Every line below that includes the word "Protein" needs to be copied.

[Stored items from a collection]

^^^^^^^^

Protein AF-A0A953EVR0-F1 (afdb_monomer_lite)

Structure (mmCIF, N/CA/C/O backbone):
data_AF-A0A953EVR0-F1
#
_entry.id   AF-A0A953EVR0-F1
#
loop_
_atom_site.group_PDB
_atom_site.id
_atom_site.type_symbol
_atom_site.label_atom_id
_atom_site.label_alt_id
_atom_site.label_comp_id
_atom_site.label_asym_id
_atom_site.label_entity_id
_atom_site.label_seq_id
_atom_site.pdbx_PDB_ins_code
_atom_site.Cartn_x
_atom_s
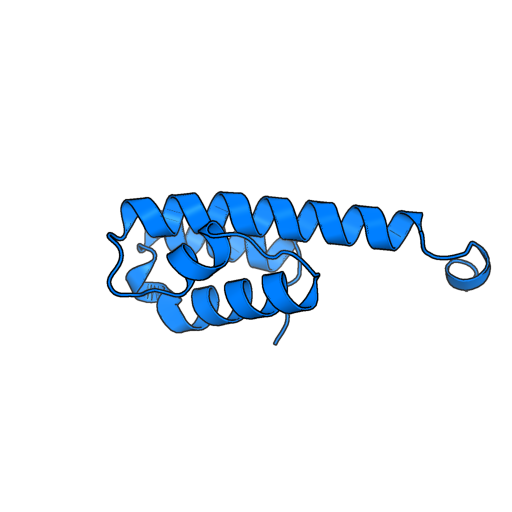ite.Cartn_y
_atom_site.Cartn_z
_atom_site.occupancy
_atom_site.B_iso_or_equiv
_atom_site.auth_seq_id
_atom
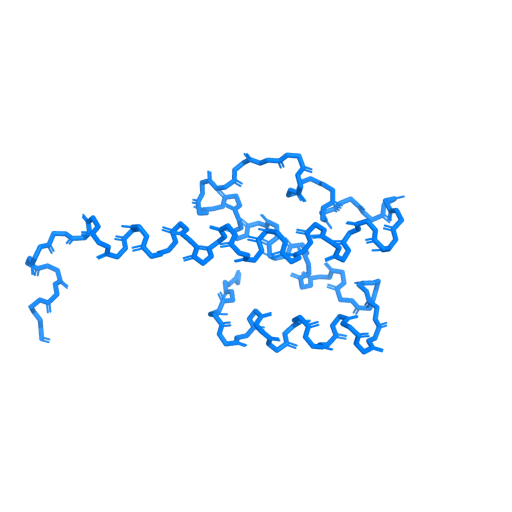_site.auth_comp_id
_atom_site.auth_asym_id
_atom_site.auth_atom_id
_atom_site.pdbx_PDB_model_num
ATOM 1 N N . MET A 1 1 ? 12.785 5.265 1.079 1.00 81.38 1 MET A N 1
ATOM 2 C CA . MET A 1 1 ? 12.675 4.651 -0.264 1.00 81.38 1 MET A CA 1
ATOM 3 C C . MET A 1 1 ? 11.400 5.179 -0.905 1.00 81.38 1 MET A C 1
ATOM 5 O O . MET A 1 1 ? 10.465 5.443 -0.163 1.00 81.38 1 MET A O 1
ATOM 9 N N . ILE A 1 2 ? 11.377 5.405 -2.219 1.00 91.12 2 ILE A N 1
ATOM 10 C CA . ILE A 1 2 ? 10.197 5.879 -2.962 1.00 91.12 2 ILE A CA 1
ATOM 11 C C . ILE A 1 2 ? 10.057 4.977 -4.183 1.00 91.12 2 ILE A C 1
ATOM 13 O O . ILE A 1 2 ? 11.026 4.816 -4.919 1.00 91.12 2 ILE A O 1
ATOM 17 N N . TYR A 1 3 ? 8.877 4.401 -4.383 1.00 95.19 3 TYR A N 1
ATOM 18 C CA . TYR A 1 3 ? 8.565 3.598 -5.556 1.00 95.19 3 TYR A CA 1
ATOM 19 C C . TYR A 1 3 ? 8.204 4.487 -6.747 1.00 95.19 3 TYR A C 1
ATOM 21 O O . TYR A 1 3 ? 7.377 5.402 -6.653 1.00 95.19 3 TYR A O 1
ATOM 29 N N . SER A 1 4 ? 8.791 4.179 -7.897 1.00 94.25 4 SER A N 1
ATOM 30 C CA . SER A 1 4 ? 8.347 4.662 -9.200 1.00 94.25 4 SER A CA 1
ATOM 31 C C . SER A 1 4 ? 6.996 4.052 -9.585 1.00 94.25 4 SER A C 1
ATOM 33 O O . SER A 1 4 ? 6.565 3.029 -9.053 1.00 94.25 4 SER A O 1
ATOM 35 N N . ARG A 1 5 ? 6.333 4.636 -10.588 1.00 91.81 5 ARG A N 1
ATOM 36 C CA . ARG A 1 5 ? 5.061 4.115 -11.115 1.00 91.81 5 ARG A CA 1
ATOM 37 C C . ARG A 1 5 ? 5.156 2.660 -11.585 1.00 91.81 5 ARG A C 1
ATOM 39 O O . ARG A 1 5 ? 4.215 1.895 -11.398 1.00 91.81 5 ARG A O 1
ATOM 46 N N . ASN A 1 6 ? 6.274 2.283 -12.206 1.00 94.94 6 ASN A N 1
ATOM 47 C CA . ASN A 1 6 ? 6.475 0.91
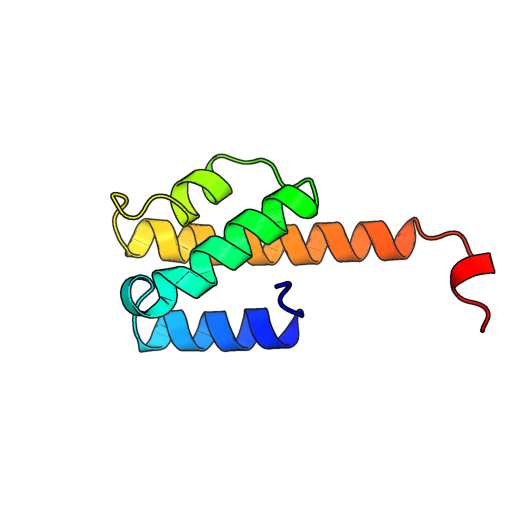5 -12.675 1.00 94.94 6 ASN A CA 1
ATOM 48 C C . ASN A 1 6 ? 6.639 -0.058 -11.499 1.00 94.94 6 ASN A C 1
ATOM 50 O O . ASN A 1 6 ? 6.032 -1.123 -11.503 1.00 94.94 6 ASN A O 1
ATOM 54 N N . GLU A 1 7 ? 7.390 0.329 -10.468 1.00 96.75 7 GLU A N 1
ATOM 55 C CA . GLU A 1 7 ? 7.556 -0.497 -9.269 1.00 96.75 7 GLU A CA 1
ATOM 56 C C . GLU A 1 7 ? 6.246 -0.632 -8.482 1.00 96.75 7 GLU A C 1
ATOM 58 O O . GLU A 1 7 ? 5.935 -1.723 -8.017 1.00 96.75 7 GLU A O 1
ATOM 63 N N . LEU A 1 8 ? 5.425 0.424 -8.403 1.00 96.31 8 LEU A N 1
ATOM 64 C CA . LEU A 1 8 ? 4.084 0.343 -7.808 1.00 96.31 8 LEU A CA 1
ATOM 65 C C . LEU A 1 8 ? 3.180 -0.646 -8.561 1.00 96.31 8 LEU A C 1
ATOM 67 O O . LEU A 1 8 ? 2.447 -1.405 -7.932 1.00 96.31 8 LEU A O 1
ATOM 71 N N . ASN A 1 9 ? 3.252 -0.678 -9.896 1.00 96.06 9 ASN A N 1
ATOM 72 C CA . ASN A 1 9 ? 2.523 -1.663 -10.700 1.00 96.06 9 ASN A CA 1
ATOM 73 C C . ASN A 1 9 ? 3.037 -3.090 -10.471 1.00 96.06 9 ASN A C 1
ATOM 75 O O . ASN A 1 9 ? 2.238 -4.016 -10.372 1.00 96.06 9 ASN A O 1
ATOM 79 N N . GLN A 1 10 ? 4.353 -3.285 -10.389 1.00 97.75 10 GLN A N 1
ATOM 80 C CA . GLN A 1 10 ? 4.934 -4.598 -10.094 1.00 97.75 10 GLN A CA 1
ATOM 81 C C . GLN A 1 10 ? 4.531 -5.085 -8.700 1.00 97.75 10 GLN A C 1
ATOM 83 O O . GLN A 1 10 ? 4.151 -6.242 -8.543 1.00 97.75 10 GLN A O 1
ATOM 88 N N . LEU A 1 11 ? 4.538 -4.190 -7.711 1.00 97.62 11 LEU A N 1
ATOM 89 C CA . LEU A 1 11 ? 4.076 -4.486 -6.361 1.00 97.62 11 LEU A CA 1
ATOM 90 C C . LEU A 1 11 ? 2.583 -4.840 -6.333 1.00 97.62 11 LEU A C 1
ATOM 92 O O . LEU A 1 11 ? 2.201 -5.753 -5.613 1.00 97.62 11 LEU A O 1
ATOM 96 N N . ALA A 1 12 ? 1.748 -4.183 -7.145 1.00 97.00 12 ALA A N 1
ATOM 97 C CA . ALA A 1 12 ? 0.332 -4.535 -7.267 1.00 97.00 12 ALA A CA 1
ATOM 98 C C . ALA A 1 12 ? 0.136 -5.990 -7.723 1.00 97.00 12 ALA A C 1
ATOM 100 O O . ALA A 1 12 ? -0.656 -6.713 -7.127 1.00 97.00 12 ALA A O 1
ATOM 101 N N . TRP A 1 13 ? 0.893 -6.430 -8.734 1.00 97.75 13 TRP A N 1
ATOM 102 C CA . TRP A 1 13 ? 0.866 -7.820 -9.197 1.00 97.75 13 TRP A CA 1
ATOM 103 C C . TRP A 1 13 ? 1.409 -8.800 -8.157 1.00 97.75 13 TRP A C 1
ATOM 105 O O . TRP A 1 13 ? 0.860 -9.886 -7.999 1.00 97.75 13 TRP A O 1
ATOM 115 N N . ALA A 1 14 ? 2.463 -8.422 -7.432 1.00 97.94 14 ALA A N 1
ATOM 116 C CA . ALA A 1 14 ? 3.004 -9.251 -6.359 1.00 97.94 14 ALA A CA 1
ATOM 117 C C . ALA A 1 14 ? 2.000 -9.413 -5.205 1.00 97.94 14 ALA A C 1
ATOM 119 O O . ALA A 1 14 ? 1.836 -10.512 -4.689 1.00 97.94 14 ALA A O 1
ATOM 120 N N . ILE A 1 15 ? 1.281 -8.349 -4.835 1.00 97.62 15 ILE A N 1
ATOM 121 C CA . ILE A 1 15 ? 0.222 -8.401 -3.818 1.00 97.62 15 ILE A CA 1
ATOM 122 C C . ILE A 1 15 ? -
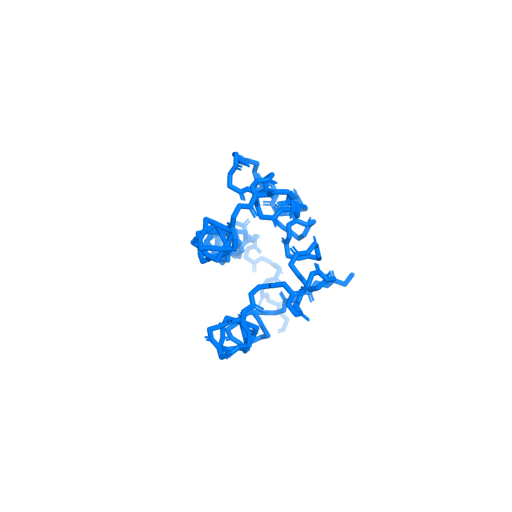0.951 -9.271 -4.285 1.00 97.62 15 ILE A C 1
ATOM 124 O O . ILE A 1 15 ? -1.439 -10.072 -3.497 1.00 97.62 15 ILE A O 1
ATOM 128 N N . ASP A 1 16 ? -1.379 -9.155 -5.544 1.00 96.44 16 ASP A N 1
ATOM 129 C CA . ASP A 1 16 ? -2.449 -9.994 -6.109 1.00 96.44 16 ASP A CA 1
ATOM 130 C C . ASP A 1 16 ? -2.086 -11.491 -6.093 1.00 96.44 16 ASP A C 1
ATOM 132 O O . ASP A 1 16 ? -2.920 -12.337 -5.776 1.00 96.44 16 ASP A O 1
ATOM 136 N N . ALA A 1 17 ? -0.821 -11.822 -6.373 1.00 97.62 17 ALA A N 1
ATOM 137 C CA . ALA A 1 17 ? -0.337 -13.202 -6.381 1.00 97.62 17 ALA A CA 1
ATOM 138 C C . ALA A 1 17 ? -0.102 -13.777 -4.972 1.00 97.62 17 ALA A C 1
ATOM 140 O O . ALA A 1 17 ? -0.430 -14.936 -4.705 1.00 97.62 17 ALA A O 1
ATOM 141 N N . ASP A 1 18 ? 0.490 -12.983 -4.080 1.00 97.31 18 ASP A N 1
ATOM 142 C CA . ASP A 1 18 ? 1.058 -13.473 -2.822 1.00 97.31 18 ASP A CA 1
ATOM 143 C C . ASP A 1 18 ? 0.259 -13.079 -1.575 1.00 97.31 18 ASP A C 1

^^^^^^^^

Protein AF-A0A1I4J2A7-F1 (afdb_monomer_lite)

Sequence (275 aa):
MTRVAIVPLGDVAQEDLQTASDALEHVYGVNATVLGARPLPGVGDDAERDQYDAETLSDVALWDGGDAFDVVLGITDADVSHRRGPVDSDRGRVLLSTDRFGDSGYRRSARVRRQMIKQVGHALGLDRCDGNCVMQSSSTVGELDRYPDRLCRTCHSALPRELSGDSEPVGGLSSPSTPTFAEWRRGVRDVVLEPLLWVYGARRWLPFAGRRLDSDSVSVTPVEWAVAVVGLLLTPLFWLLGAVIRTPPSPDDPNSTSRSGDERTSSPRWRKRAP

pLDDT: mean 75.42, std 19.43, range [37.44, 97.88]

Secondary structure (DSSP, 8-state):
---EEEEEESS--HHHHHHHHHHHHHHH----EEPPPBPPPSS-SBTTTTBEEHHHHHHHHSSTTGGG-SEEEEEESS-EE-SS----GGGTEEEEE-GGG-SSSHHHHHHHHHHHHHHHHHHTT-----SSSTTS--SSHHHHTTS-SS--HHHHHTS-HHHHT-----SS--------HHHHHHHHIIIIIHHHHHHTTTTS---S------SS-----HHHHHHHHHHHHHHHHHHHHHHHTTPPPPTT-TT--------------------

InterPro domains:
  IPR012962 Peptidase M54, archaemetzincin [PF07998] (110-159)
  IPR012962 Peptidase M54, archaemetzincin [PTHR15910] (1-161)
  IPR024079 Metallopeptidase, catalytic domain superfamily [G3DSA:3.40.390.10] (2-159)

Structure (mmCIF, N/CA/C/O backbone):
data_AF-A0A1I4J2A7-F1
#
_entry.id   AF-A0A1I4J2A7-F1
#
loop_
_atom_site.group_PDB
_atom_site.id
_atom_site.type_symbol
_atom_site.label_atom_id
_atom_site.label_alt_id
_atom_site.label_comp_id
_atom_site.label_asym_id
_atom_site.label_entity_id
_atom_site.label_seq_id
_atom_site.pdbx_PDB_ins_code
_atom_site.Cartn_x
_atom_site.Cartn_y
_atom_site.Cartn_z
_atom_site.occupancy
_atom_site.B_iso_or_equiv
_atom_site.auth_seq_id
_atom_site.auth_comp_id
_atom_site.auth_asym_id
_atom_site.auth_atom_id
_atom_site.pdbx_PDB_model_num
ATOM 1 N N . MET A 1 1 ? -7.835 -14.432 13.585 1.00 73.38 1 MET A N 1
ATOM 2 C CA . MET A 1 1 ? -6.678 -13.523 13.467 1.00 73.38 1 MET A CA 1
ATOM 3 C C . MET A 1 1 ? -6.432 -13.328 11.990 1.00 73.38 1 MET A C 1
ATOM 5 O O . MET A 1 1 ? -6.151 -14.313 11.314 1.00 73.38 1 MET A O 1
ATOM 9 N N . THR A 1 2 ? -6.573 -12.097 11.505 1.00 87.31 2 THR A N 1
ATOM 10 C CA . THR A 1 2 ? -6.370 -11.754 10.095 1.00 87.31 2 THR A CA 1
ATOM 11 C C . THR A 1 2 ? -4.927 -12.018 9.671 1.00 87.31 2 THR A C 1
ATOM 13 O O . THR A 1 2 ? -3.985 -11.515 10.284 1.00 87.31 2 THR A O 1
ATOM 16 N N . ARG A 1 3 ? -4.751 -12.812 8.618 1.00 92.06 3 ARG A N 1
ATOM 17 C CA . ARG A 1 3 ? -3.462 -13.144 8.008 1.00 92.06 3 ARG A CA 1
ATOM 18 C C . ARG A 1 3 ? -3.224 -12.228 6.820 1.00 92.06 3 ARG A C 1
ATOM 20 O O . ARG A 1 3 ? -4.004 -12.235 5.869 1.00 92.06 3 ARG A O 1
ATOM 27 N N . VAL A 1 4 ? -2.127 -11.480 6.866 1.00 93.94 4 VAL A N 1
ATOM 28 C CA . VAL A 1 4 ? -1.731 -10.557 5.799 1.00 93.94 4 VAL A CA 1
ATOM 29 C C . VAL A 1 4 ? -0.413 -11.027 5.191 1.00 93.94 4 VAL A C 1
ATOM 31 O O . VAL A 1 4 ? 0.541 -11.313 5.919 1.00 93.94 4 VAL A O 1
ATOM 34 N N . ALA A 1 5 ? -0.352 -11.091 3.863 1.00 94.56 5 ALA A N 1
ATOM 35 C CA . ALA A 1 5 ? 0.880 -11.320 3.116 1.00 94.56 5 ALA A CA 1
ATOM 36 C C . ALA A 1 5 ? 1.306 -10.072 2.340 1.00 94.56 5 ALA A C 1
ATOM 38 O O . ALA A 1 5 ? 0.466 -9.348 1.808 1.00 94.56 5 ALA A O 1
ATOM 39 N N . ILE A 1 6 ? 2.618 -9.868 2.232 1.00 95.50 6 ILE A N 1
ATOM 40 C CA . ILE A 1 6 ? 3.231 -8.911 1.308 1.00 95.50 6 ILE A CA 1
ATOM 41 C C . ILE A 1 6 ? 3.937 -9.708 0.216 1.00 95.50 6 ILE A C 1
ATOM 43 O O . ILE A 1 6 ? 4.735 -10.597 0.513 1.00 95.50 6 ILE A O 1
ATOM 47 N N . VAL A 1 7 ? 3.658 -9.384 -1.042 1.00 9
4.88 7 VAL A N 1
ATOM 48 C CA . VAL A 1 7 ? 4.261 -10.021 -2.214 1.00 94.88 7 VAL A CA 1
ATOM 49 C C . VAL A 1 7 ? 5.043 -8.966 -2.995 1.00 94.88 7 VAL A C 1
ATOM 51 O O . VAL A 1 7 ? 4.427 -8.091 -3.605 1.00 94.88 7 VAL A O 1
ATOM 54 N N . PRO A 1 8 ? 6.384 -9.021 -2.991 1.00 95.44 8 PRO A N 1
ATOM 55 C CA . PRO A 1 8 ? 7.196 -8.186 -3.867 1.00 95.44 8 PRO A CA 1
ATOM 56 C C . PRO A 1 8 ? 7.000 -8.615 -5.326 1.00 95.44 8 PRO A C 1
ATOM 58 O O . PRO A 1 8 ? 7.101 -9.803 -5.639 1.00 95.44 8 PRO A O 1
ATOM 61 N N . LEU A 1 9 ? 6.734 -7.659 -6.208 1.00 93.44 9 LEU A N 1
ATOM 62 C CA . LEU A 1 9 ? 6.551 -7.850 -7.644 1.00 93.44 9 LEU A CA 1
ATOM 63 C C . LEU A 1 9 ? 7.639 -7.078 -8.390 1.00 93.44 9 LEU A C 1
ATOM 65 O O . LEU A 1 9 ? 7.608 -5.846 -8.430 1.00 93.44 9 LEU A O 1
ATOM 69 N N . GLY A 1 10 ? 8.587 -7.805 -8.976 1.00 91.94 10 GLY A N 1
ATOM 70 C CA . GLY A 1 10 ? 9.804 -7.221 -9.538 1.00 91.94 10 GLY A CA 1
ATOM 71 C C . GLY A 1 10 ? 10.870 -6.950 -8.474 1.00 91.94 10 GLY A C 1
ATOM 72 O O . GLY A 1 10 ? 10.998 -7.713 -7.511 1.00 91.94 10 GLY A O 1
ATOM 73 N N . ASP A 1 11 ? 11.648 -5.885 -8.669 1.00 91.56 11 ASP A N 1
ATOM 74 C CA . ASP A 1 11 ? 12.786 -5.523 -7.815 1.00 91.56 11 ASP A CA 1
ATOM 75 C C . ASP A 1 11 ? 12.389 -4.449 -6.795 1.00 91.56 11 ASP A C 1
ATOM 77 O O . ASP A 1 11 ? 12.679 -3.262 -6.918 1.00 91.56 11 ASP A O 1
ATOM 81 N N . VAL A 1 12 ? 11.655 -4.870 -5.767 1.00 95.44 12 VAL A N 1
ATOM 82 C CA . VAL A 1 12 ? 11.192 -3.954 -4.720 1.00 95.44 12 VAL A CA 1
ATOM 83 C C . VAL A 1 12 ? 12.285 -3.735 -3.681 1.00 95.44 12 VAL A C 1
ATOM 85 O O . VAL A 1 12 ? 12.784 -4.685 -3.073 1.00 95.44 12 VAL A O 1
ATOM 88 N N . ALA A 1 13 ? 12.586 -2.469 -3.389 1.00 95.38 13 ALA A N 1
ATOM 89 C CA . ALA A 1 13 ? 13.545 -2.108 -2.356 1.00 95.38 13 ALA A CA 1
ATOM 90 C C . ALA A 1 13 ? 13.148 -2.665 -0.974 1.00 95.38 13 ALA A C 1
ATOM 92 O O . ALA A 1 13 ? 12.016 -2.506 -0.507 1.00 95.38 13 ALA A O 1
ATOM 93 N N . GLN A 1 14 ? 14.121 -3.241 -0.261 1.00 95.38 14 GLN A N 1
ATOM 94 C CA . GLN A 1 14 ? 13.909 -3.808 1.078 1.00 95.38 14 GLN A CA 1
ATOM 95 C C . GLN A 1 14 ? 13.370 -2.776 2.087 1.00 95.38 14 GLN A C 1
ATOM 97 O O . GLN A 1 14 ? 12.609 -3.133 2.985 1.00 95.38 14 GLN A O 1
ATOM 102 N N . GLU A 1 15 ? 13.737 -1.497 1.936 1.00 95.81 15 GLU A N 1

^^^^^^^^

### WRITTEN SOLUTION
Protein AF-A0A953EVR0-F1 (afdb_monomer_lite)
Protein AF-A0A1I4J2A7-F1 (afdb_monomer_lite)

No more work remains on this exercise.